Unless you want to believe that Hany discovered this story, jumped through their registration hoop, was impressed by the UI and signed up with HN to post an appraisal - all of that in only 8 minutes after the story was posted.
Come on raja, you can do better than that...
Oh and btw, I flagged the story for that crap. Pull your PR-stunts elsewhere.
I like your site design. I like having the perfect princess in the search. I was expecting from the domain name that it would only be able to search for men.
I like how it automatically knew to put Waterloo as the city.
Some things to improve:
* Show results first.
* You need to be useful to the user first. If you can do it without asking for anything in return then even better.
* Take the drop.io model. Upload and go...no user info required unless they want to offer it.
* Get rid of the sign up. You want to make money 2nd and get users first. So no signup. Make it free then add value added services to service your members.

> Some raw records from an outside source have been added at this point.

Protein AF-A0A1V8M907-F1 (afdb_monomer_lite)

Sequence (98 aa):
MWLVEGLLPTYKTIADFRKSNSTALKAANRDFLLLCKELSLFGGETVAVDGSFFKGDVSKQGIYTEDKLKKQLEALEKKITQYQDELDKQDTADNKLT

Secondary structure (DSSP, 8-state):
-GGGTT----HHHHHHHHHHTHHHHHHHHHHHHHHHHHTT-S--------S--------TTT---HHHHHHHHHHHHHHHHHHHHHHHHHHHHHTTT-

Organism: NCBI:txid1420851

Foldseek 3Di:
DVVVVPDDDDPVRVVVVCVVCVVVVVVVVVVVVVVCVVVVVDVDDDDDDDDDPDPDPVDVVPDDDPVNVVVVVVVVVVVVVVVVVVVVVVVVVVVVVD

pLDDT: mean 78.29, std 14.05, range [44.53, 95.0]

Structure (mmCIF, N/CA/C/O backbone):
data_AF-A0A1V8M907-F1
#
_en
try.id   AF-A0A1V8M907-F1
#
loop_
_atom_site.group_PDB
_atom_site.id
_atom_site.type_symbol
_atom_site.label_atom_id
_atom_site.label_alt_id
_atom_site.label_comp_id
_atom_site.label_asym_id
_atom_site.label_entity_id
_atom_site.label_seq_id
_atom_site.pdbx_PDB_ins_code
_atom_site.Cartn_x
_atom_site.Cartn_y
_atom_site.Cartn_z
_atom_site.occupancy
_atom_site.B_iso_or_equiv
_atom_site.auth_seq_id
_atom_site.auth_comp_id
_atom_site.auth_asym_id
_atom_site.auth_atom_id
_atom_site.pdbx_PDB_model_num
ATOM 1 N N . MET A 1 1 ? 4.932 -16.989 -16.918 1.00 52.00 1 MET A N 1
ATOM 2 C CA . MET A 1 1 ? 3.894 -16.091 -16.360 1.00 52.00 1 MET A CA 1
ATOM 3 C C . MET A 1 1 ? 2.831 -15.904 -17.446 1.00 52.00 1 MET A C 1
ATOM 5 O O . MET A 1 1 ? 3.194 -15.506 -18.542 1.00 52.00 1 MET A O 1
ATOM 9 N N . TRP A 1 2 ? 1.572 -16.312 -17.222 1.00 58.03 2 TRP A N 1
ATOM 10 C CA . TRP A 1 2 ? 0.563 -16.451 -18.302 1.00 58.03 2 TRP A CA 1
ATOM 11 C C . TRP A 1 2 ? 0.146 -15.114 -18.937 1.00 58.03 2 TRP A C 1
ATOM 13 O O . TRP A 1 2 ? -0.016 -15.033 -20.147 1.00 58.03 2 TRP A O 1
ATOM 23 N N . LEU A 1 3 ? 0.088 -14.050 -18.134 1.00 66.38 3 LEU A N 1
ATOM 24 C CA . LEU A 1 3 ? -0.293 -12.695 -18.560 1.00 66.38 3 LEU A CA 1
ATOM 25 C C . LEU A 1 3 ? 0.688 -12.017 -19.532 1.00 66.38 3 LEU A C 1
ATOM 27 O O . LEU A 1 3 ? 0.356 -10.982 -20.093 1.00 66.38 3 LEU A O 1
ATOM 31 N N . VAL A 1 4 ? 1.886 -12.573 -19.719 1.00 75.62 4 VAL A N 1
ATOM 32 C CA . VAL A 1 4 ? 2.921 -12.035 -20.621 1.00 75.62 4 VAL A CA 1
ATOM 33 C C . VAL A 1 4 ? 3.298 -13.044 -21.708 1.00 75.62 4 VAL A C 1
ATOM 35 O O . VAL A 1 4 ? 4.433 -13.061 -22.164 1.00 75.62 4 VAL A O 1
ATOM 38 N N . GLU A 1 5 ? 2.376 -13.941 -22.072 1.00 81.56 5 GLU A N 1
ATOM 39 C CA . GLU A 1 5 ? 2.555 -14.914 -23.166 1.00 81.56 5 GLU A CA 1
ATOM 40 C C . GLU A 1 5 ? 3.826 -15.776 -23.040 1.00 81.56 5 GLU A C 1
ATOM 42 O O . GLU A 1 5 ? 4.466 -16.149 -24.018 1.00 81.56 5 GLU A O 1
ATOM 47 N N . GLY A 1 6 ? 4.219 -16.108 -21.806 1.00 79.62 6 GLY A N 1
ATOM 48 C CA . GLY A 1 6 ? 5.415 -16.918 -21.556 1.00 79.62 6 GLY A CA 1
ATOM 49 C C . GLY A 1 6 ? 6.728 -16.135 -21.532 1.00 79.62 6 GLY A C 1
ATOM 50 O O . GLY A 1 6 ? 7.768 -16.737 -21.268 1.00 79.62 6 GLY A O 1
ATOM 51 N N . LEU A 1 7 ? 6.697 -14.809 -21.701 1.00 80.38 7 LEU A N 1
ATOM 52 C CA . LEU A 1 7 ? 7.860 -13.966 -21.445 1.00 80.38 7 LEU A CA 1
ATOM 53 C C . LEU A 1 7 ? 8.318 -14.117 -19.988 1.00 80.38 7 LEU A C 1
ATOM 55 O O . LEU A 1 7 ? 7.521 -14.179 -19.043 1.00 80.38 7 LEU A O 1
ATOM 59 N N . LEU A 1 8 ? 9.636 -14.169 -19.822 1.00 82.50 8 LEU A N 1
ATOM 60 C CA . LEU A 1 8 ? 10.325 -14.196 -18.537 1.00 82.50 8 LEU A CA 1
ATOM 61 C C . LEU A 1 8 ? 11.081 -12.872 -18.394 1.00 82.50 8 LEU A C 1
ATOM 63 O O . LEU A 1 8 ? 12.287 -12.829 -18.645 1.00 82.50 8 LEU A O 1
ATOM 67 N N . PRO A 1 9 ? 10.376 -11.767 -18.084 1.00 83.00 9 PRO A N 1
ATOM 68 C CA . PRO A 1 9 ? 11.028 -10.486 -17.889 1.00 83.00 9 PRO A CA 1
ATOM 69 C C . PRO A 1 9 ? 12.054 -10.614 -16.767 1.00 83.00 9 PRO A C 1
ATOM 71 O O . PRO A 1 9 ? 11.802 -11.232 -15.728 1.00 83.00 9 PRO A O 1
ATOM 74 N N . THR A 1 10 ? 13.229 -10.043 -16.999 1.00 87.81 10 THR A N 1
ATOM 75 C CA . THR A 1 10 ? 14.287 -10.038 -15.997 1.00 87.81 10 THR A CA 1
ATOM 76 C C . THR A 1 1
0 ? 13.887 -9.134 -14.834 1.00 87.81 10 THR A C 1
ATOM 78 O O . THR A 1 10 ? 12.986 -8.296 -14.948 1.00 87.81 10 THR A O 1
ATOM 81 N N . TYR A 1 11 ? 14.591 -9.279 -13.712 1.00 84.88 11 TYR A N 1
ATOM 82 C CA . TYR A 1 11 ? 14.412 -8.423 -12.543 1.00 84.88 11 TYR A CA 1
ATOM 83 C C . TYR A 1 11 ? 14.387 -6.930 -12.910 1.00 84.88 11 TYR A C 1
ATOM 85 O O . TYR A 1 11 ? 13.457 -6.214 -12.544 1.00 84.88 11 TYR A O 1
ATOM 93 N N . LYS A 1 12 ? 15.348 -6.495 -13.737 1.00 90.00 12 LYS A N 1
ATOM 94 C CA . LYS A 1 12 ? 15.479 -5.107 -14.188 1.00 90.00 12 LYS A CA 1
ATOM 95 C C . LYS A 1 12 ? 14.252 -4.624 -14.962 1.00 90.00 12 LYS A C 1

* Make it even more niche. Up to you how to do this.
* Focus on only a few major cities. Make it clear where you operate.
* Hook into other services - plentyoffish. They may not like this. But do it then deal with it. Afterall both you and they get exposure. Don't steal their users though. Remember your goal is to be useful to the user not yourself.
* If their match is somewhere else lead them there. Offer them to give you their email and you can help them more in the future.
Sorry, forgot about this thread. I mean include their profiles into your website. They may not like it since you are redirecting potential viewers of their ads. You guess you can mitigate this by only showing little information and then redirecting a user to plentyoffish.
Also, by the very name of your site you are likely to discourage the exact demographic you seek from joining. If I'm an established man, am I going to go to a site that will surely attract gold diggers? I can join the local city club for that.
Read up on the habits of the well off and be a little more subtle about it. oh and private jets are passé these days.